Se tudo tivesse funcionado como previsto, deveríamos hoje em dia encontrar-mo-nos, sobre o terreno, apenas com a Frente Al-Nosra, o que teria reduzido definitivamente as pretensões da Coligação nacional. Contudo, a teimosia da Arábia saudita fez surgir a Frente islâmica que pretende ter peso à mesa de Genebra 2.

Se Israel não aparece na implosão da coligação anti-síria é porque, de acordo com a sua estratégia desde há dez anos, Telavive se esconde por trás dos seus aliados —aqui a França e a Arábia saudita—. Com a administração Netanyahu não saindo dos bastidores, senão para vir em socorro dos Contras com a sua aviação, ou para lhes fornecer uma posição de recuo no Golã que ocupa ilegalmente. Infelizmente para ela, tendo os combates principais tido lugar no norte da Síria, não pôde intervir nestas últimas semanas.

Durante este tempo, as delegações dos Estados que tiveram a prudência de se retirar do conflito, ou que apoiaram a Síria, esperam ser recompensadas em Genebra 2. São uma vintena a contar com contratos de reconstrução financiados pelas organizações inter-governamentais.

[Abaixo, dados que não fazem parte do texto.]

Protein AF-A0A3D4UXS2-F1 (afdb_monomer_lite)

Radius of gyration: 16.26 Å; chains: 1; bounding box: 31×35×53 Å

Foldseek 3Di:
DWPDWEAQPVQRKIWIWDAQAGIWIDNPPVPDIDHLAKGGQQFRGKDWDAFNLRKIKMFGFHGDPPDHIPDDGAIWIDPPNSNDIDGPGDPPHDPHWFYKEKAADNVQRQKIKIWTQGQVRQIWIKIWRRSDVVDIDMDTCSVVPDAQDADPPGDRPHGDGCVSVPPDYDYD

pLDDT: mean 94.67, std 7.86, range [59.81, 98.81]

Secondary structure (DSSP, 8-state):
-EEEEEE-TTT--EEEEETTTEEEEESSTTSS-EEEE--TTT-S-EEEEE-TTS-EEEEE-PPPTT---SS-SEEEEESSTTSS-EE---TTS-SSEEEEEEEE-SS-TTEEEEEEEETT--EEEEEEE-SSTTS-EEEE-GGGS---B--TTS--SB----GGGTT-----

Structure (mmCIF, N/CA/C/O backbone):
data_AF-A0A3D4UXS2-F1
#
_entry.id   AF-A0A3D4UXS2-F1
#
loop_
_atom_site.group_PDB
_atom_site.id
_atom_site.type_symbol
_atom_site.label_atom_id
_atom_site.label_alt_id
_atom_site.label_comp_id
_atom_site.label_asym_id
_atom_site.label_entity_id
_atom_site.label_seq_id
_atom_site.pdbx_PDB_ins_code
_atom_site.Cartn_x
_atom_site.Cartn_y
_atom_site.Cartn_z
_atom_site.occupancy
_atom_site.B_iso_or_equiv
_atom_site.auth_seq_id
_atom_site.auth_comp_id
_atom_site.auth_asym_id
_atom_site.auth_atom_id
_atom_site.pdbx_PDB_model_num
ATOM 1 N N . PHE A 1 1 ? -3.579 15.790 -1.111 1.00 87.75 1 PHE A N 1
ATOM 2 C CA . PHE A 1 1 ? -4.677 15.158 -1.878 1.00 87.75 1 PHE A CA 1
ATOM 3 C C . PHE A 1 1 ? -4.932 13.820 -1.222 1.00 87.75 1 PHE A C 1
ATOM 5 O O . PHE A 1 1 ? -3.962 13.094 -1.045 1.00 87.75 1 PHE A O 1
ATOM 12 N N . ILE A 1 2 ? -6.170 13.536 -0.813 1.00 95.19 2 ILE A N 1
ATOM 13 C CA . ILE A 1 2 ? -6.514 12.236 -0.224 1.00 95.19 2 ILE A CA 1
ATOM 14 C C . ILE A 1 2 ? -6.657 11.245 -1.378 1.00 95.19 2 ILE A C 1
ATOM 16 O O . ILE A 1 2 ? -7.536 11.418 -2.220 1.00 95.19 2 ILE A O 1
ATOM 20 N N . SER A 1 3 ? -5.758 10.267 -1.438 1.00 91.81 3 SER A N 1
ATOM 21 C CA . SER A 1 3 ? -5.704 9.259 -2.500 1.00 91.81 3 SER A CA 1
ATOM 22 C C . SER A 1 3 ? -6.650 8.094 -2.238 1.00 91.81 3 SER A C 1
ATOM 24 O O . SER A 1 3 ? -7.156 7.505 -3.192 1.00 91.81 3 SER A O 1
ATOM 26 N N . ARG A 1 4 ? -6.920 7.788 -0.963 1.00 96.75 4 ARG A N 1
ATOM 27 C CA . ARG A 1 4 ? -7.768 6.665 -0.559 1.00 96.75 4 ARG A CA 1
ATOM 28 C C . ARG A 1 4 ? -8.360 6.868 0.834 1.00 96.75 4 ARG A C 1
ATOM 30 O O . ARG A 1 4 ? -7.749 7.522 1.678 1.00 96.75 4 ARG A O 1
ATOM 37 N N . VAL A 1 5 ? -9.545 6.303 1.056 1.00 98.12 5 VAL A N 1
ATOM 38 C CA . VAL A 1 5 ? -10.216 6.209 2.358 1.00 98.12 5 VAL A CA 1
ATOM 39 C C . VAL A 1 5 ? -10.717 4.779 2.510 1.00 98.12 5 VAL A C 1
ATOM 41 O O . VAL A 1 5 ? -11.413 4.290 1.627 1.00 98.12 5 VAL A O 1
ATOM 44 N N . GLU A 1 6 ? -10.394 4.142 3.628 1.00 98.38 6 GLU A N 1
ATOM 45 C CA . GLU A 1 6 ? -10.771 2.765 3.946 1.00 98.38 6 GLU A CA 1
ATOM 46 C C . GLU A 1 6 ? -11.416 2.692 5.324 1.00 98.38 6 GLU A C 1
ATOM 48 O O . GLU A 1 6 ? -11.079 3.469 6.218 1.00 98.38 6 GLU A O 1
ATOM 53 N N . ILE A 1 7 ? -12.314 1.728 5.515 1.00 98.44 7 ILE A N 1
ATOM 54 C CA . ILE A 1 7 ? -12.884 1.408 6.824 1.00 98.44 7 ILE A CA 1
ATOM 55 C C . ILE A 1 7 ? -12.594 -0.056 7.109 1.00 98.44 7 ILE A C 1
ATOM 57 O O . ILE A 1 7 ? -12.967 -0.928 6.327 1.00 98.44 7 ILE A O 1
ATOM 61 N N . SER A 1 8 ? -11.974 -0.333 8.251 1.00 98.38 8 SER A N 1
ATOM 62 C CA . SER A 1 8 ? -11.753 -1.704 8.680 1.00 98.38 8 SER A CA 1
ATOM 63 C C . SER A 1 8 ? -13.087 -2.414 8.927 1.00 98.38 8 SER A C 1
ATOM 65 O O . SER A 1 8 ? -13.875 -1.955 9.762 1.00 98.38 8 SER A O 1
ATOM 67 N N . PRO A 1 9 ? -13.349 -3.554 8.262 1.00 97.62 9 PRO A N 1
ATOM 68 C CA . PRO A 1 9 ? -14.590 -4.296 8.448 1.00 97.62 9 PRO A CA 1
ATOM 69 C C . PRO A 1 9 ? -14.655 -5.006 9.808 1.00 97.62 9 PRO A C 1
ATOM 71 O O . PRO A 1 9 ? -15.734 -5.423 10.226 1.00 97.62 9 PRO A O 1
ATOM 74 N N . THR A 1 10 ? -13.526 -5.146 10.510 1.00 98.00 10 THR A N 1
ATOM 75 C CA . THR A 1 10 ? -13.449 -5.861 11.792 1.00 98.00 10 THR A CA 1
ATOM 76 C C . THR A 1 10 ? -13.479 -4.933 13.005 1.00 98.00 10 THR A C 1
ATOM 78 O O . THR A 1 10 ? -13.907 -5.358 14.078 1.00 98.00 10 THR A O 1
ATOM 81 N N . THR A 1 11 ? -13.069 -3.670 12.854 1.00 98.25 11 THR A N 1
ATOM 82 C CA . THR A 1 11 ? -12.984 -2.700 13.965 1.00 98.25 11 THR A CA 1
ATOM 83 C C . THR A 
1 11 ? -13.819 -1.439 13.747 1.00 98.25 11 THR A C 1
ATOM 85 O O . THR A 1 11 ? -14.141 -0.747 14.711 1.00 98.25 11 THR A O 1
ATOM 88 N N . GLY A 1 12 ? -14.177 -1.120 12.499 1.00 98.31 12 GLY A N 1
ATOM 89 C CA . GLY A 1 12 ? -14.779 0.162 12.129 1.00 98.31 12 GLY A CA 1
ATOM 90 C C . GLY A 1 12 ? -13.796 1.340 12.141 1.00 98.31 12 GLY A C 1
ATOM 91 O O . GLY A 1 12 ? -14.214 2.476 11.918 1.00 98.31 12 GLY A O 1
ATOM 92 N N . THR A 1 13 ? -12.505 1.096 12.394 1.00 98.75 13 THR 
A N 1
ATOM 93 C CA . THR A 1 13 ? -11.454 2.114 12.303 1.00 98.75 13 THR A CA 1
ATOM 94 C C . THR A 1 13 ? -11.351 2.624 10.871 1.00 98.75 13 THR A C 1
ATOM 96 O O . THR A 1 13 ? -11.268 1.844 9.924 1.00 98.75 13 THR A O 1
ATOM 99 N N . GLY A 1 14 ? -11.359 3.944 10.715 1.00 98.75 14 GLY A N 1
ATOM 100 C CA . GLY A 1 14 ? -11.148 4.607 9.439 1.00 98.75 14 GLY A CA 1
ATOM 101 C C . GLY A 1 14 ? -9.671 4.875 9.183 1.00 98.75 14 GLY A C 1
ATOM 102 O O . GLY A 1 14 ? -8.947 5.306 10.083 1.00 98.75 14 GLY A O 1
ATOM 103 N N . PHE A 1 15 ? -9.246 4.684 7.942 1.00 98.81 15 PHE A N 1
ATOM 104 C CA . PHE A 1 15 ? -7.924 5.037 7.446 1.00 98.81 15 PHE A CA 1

Desde logo, é claro que a Arábia saudita e a França serão os grandes perdedores de Genebra 2 : terão mais a pagar que a receber. O presidente François Hollande não parece inquietar-se com isso já que ele cumpriu a sua missão ao serviço de Israel, e considera como secundárias as consequências para o seu próprio país. O rei Abdallah tenta, pelo seu lado, obter um prémio de consolação no Líbano. A maioria libanesa poderia assim aceitar a nomeação de um governo minoritário, cuja única função seria a de avalizar o contributo de 3 biliões de dólares de armamento francês pela Arábia saudita. Depois, este governo seria derrubado pelo Parlamento e o país retornaria ao marasmo actual.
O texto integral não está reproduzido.